__RECORDS SUPPLIED__:
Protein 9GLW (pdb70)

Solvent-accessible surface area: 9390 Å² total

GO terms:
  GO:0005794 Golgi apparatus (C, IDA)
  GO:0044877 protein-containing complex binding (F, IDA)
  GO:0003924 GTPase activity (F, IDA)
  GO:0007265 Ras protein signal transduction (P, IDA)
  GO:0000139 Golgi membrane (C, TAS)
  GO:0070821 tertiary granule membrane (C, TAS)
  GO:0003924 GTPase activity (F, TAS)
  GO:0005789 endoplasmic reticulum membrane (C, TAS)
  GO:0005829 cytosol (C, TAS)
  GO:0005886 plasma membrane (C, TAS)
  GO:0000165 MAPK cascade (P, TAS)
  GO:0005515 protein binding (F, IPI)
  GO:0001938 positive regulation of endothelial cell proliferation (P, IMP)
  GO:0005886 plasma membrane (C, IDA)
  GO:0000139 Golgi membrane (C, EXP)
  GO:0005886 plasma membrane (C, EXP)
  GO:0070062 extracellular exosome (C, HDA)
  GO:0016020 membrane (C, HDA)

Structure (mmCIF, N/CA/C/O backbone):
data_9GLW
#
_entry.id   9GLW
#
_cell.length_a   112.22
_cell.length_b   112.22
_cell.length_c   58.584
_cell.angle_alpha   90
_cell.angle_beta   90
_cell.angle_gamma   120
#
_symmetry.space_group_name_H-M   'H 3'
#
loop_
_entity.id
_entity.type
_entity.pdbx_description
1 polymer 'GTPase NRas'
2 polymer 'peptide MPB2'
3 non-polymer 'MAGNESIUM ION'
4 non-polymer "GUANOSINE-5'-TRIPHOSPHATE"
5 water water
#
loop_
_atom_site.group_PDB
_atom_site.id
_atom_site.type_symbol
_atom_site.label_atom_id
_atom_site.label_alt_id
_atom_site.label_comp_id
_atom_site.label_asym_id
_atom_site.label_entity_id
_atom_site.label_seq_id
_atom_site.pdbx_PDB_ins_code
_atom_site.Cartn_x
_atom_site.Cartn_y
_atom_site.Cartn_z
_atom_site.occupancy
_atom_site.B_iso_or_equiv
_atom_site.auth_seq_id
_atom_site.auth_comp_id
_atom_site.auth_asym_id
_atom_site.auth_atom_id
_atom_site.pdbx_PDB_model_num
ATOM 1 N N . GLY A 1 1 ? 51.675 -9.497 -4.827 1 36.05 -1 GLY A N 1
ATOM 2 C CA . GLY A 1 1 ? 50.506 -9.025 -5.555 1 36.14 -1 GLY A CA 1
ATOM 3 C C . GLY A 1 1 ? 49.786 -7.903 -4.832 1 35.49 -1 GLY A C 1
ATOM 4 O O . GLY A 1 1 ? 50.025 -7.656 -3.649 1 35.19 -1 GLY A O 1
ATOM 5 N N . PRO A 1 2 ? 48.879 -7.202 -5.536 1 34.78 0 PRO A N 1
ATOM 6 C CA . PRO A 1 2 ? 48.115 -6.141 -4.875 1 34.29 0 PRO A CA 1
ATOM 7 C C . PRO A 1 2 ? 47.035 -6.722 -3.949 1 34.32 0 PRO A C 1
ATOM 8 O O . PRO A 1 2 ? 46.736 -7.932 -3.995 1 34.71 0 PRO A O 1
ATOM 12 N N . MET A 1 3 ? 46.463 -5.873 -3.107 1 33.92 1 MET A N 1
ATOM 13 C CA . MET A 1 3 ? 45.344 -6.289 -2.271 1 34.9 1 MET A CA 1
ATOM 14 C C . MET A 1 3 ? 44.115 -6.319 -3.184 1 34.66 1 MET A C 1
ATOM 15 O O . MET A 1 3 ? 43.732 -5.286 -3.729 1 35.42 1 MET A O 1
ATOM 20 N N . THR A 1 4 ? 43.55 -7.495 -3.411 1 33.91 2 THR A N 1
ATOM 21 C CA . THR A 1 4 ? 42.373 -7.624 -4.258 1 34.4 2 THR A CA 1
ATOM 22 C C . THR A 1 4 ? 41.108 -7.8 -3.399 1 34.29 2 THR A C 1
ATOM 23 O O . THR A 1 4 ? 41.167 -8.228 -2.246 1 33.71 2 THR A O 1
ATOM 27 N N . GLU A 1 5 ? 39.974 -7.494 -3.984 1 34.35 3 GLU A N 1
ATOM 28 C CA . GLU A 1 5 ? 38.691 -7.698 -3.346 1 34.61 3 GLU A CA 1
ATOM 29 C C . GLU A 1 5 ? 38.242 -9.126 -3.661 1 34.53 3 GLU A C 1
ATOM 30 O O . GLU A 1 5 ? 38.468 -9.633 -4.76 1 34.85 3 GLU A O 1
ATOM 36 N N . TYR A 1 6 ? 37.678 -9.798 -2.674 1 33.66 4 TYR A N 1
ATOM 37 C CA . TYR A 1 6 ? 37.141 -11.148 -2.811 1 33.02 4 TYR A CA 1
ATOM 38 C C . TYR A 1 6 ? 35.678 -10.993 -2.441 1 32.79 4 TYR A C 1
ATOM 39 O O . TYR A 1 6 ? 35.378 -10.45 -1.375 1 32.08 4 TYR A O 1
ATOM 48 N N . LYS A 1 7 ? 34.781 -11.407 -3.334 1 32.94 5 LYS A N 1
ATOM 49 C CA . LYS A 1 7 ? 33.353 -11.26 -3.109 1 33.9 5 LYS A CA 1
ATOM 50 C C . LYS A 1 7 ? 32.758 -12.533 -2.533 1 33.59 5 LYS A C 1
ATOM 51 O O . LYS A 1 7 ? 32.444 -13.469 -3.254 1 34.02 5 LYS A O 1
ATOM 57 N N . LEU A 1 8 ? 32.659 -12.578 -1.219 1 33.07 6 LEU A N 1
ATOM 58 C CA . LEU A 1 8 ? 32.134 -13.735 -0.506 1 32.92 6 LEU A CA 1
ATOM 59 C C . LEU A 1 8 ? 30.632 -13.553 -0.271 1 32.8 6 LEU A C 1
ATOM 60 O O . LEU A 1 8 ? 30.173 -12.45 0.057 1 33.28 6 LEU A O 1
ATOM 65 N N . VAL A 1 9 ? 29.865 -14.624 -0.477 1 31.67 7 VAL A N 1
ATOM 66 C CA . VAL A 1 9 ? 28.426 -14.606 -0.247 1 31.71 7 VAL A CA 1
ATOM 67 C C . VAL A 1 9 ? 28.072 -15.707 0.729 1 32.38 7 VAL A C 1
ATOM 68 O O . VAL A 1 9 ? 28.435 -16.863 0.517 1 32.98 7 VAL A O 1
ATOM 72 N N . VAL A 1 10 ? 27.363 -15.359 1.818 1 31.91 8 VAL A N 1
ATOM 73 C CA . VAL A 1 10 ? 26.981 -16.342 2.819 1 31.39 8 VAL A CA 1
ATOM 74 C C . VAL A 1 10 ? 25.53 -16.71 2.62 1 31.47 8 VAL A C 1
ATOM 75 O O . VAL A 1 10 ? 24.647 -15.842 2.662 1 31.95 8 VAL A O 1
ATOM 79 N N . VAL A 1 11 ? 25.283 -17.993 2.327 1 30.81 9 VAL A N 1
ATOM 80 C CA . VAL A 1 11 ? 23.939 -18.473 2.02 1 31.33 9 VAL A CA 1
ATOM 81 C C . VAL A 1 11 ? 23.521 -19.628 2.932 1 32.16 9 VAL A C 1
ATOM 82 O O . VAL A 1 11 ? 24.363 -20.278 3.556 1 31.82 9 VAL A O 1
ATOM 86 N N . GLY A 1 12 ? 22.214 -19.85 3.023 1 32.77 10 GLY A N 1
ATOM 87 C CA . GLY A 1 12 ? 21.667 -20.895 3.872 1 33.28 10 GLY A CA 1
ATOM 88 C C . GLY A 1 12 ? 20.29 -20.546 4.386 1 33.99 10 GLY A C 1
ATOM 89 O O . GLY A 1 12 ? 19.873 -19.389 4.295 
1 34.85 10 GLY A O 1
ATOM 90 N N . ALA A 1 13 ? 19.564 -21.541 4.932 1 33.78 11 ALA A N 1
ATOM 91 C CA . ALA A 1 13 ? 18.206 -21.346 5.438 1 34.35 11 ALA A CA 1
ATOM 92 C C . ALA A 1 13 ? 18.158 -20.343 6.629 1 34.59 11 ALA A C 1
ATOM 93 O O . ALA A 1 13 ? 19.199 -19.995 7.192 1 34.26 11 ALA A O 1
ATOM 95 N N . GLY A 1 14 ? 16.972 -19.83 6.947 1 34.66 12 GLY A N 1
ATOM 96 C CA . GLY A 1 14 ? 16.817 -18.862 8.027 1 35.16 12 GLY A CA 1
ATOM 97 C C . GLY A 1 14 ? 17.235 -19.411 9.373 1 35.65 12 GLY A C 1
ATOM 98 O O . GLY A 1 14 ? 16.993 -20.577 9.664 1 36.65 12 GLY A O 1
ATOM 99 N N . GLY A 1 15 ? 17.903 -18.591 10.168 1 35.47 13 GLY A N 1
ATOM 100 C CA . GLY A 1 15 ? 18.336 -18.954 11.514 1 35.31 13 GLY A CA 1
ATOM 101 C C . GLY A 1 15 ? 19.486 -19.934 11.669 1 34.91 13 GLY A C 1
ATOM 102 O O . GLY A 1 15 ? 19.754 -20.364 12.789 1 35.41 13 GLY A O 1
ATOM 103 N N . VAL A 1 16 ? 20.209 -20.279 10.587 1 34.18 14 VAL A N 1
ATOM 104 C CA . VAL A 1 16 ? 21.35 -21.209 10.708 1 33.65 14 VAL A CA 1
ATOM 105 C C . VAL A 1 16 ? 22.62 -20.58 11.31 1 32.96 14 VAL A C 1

--

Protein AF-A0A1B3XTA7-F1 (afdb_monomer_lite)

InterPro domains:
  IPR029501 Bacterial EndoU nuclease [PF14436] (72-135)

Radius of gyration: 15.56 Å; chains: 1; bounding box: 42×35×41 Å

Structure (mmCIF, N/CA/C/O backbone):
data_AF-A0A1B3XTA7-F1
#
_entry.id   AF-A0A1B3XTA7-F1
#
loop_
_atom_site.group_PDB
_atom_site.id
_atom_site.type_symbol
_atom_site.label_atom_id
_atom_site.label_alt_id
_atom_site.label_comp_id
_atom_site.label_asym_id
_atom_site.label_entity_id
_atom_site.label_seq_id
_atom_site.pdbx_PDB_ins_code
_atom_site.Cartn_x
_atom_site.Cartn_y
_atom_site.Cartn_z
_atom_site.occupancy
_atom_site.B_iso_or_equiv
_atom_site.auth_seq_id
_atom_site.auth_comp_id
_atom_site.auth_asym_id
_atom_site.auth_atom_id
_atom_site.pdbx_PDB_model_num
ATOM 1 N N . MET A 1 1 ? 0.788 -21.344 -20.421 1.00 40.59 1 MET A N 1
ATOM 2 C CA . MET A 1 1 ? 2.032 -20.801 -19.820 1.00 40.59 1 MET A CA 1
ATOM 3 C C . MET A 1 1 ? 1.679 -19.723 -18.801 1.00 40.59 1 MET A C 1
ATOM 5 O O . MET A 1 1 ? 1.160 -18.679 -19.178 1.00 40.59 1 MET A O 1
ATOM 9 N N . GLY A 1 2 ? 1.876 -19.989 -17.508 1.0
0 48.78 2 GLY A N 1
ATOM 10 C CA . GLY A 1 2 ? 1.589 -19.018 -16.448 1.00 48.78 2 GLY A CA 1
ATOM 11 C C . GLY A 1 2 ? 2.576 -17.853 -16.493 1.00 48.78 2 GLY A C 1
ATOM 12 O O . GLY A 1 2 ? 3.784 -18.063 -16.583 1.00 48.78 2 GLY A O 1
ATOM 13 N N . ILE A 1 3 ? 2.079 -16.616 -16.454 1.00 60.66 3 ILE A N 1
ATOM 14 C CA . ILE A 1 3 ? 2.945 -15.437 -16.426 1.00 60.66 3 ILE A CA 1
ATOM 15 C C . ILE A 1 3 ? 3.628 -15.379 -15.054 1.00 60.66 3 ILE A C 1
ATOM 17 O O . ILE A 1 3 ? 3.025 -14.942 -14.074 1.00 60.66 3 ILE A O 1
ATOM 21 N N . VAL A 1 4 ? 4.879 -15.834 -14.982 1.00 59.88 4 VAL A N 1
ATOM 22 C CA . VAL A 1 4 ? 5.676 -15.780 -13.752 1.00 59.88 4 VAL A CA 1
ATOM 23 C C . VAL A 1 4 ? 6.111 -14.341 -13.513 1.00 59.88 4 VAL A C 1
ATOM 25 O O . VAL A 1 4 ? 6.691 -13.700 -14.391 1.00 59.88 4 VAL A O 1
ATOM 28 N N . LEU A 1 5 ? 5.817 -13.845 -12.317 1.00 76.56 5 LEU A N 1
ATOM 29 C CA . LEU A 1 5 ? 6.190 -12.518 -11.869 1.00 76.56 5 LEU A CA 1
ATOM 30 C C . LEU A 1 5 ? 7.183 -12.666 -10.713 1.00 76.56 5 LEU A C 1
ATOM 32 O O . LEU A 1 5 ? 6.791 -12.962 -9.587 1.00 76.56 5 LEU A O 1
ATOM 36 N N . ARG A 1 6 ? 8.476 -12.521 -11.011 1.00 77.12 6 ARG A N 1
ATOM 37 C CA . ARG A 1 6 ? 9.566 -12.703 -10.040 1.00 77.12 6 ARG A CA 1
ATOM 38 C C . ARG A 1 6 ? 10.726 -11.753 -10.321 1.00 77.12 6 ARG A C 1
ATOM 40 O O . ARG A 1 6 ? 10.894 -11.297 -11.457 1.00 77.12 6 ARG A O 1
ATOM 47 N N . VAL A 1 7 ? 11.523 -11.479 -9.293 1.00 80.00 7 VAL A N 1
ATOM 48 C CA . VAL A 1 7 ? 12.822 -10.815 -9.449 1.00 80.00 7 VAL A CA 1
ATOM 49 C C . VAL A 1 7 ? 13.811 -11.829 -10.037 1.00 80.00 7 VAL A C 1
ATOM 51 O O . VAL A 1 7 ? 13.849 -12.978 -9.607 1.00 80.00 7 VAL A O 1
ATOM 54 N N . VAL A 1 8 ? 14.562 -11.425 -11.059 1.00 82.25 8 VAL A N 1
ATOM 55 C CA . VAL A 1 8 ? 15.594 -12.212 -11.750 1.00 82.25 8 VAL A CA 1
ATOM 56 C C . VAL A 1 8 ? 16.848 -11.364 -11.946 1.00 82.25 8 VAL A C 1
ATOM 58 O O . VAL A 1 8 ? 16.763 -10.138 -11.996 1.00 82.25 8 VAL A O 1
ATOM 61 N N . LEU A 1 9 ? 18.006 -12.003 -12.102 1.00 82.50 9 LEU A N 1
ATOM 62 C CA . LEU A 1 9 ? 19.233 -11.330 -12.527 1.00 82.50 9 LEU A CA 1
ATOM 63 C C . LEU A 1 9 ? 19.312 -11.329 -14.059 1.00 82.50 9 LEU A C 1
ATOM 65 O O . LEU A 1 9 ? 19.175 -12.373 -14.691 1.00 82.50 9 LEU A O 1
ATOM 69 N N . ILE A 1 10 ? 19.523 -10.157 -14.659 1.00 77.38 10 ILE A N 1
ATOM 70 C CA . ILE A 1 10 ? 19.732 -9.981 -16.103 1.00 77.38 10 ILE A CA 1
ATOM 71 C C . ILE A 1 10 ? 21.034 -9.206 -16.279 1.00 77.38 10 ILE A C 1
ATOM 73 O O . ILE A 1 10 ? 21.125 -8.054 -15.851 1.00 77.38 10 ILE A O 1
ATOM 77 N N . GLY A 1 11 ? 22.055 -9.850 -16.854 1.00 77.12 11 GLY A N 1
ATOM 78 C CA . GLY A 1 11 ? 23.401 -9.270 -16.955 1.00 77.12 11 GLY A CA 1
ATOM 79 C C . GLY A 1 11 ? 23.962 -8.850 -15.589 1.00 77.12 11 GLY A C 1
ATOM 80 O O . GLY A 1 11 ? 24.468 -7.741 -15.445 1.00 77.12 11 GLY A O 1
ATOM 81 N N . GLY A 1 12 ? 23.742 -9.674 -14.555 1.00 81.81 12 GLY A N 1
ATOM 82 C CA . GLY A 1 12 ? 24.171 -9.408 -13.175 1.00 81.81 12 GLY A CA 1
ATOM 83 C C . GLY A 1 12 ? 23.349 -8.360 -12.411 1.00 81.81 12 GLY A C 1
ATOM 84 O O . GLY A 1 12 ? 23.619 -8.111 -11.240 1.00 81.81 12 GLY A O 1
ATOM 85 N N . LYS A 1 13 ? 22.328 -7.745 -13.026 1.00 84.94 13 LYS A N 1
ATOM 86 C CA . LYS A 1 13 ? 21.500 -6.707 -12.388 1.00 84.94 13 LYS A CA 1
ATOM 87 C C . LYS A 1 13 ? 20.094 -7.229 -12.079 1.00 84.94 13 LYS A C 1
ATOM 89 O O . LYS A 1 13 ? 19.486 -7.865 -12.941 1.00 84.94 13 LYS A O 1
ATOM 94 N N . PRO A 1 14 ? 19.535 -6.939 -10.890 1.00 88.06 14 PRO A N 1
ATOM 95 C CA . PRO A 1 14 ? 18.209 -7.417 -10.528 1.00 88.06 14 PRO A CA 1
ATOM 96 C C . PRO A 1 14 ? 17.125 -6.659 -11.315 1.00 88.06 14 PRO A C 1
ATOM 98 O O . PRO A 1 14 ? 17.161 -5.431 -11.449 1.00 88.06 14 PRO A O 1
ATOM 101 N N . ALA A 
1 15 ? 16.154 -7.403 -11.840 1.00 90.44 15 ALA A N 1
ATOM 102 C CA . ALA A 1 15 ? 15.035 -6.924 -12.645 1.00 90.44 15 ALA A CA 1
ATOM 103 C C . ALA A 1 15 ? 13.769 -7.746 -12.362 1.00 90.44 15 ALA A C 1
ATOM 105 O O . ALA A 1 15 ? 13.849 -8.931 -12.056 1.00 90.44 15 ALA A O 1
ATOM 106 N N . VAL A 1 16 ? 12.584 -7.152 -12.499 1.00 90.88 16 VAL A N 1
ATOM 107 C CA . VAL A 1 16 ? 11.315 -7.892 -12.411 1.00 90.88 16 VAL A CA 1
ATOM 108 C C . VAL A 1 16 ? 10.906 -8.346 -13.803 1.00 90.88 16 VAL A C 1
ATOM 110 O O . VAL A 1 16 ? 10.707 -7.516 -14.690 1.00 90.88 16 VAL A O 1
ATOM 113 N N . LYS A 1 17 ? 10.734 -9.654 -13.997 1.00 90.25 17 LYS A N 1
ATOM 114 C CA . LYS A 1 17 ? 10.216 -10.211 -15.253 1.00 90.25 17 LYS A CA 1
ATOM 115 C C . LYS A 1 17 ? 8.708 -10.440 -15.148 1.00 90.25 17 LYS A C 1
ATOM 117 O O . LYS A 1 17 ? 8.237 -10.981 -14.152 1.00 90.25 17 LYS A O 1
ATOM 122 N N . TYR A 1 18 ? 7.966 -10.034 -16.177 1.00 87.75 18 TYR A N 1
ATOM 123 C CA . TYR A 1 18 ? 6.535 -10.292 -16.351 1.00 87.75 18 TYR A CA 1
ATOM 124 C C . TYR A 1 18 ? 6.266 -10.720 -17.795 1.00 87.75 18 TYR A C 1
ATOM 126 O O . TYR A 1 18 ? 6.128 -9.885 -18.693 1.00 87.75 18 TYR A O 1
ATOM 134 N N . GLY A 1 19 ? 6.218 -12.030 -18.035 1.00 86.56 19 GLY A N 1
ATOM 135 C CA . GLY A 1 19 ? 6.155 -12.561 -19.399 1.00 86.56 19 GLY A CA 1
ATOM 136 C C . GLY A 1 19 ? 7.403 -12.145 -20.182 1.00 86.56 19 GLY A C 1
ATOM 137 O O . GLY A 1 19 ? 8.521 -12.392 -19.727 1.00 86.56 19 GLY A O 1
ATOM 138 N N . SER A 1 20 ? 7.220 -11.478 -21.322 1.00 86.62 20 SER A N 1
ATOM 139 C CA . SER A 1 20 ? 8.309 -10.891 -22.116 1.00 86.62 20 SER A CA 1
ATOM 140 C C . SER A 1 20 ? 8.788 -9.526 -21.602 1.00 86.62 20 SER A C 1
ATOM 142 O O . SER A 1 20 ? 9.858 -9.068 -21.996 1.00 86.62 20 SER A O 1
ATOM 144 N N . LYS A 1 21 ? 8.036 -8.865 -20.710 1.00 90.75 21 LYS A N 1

* * *

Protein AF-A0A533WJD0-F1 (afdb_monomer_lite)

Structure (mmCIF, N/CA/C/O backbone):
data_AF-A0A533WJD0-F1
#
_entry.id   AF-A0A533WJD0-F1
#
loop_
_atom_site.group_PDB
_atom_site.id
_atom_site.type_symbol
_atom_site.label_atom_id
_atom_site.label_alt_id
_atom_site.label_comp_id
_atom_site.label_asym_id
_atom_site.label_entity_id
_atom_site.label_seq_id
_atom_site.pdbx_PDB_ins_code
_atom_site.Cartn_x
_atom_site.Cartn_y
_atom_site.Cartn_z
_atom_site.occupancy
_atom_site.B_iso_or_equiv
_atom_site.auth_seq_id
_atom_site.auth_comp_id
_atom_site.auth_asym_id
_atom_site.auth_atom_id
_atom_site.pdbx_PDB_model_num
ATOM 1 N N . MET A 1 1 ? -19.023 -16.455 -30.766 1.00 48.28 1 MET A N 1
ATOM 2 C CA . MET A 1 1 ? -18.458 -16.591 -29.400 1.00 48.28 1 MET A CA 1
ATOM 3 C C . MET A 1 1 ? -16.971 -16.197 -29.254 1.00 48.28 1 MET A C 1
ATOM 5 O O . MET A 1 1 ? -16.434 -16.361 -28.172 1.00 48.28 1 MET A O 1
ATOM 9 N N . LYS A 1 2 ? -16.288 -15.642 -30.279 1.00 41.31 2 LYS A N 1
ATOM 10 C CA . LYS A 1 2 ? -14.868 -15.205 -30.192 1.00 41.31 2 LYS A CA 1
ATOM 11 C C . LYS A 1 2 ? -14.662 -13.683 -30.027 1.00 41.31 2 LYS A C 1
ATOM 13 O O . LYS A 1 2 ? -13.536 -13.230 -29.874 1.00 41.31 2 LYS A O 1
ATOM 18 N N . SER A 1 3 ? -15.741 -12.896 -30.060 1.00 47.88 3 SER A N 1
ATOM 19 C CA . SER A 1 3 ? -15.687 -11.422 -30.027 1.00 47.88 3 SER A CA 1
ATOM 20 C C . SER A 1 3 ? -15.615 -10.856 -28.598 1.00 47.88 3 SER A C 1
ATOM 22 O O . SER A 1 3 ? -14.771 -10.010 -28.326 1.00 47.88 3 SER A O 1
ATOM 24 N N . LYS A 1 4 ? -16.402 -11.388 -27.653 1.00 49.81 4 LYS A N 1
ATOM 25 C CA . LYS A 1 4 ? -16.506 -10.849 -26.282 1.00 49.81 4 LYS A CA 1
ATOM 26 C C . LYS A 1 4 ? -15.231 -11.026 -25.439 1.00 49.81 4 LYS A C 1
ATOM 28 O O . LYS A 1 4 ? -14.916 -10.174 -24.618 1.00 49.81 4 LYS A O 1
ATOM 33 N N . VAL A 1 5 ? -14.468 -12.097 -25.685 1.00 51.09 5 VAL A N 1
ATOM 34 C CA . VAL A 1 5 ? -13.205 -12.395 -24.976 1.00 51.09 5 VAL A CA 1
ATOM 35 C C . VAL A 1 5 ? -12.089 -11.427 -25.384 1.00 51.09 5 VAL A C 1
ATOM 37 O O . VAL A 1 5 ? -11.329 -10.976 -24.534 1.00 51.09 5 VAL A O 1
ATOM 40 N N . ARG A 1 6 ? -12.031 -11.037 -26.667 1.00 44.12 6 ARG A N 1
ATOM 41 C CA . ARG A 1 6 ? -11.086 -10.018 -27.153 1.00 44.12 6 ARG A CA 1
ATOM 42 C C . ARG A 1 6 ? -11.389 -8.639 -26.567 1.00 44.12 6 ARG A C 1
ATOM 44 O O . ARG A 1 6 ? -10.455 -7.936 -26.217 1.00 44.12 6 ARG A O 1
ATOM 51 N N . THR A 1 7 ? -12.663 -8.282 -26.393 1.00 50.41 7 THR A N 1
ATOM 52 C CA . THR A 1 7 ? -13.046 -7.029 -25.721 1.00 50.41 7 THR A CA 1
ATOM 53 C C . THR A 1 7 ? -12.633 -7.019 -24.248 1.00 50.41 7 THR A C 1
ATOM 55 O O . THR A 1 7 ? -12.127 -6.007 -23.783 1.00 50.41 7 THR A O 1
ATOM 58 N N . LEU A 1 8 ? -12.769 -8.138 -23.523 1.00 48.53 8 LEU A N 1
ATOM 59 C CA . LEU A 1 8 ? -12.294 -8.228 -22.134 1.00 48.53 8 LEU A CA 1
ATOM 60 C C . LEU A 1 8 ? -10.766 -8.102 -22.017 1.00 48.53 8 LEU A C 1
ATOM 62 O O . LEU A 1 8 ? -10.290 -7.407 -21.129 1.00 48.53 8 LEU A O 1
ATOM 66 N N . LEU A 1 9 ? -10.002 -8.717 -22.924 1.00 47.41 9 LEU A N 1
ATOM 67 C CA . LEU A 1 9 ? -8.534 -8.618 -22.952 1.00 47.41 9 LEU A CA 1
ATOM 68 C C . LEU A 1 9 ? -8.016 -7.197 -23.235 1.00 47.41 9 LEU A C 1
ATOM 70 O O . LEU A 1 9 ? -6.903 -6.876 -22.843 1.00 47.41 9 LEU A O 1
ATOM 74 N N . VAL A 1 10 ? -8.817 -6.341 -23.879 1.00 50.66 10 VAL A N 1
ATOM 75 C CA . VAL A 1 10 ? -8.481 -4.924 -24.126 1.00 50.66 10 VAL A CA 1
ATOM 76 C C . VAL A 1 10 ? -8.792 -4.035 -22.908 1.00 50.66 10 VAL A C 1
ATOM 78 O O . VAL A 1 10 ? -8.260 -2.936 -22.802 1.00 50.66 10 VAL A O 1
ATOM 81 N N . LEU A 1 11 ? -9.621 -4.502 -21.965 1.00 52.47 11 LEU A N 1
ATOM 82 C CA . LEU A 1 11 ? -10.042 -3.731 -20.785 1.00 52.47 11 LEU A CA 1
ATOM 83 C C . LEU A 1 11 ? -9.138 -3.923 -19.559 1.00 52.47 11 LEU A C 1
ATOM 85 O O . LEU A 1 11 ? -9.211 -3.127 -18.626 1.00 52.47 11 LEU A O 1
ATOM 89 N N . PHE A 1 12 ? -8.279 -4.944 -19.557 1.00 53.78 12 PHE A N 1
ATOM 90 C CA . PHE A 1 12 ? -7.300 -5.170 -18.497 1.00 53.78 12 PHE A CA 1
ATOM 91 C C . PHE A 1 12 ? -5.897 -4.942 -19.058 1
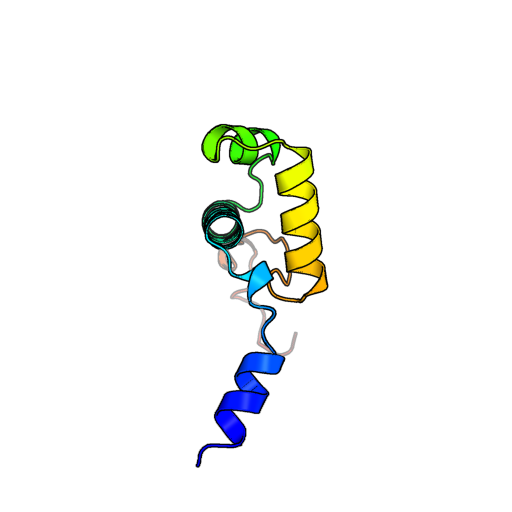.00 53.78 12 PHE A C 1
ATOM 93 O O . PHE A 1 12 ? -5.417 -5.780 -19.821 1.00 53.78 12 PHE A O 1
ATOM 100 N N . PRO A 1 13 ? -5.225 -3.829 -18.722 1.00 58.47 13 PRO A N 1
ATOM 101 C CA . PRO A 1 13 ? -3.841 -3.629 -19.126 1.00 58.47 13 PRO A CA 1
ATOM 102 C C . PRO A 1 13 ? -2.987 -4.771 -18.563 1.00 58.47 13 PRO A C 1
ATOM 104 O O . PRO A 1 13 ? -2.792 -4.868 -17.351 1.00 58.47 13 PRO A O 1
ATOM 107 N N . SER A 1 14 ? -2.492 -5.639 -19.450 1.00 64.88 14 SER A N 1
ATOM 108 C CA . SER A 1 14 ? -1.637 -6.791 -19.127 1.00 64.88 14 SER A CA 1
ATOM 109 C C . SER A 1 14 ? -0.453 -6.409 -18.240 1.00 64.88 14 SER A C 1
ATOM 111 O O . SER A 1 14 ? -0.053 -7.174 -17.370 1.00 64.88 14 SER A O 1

__WHAT THE EXERCISE ASKS__: Retype exactly the span of lines from the one with "ATOM 1 N N . MET A 1 1 ? 0.788" through the one with "ATOM 40 O O"; include both ends and omit the rest of the material.

__SOLUTION TO THE PROBLEM__:
ATOM 1 N N . MET A 1 1 ? 0.788 -21.344 -20.421 1.00 40.59 1 MET A N 1
ATOM 2 C CA . MET A 1 1 ? 2.032 -20.801 -19.820 1.00 40.59 1 MET A CA 1
ATOM 3 C C . MET A 1 1 ? 1.679 -19.723 -18.801 1.00 40.59 1 MET A C 1
ATOM 5 O O . MET A 1 1 ? 1.160 -18.679 -19.178 1.00 40.59 1 MET A O 1
ATOM 9 N N . GLY A 1 2 ? 1.876 -19.989 -17.508 1.0
0 48.78 2 GLY A N 1
ATOM 10 C CA . GLY A 1 2 ? 1.589 -19.018 -16.448 1.00 48.78 2 GLY A CA 1
ATOM 11 C C . GLY A 1 2 ? 2.576 -17.853 -16.493 1.00 48.78 2 GLY A C 1
ATOM 12 O O . GLY A 1 2 ? 3.784 -18.063 -16.583 1.00 48.78 2 GLY A O 1
ATOM 13 N N . ILE A 1 3 ? 2.079 -16.616 -16.454 1.00 60.66 3 ILE A N 1
ATOM 14 C CA . ILE A 1 3 ? 2.945 -15.437 -16.426 1.00 60.66 3 ILE A CA 1
ATOM 15 C C . ILE A 1 3 ? 3.628 -15.379 -15.054 1.00 60.66 3 ILE A C 1
ATOM 17 O O . ILE A 1 3 ? 3.025 -14.942 -14.074 1.00 60.66 3 ILE A O 1
ATOM 21 N N . VAL A 1 4 ? 4.879 -15.834 -14.982 1.00 59.88 4 VAL A N 1
ATOM 22 C CA . VAL A 1 4 ? 5.676 -15.780 -13.752 1.00 59.88 4 VAL A CA 1
ATOM 23 C C . VAL A 1 4 ? 6.111 -14.341 -13.513 1.00 59.88 4 VAL A C 1
ATOM 25 O O . VAL A 1 4 ? 6.691 -13.700 -14.391 1.00 59.88 4 VAL A O 1
ATOM 28 N N . LEU A 1 5 ? 5.817 -13.845 -12.317 1.00 76.56 5 LEU A N 1
ATOM 29 C CA . LEU A 1 5 ? 6.190 -12.518 -11.869 1.00 76.56 5 LEU A CA 1
ATOM 30 C C . LEU A 1 5 ? 7.183 -12.666 -10.713 1.00 76.56 5 LEU A C 1
ATOM 32 O O . LEU A 1 5 ? 6.791 -12.962 -9.587 1.00 76.56 5 LEU A O 1
ATOM 36 N N . ARG A 1 6 ? 8.476 -12.521 -11.011 1.00 77.12 6 ARG A N 1
ATOM 37 C CA . ARG A 1 6 ? 9.566 -12.703 -10.040 1.00 77.12 6 ARG A CA 1
ATOM 38 C C . ARG A 1 6 ? 10.726 -11.753 -10.321 1.00 77.12 6 ARG A C 1
ATOM 40 O O . ARG A 1 6 ? 10.894 -11.297 -11.457 1.00 77.12 6 ARG A O 1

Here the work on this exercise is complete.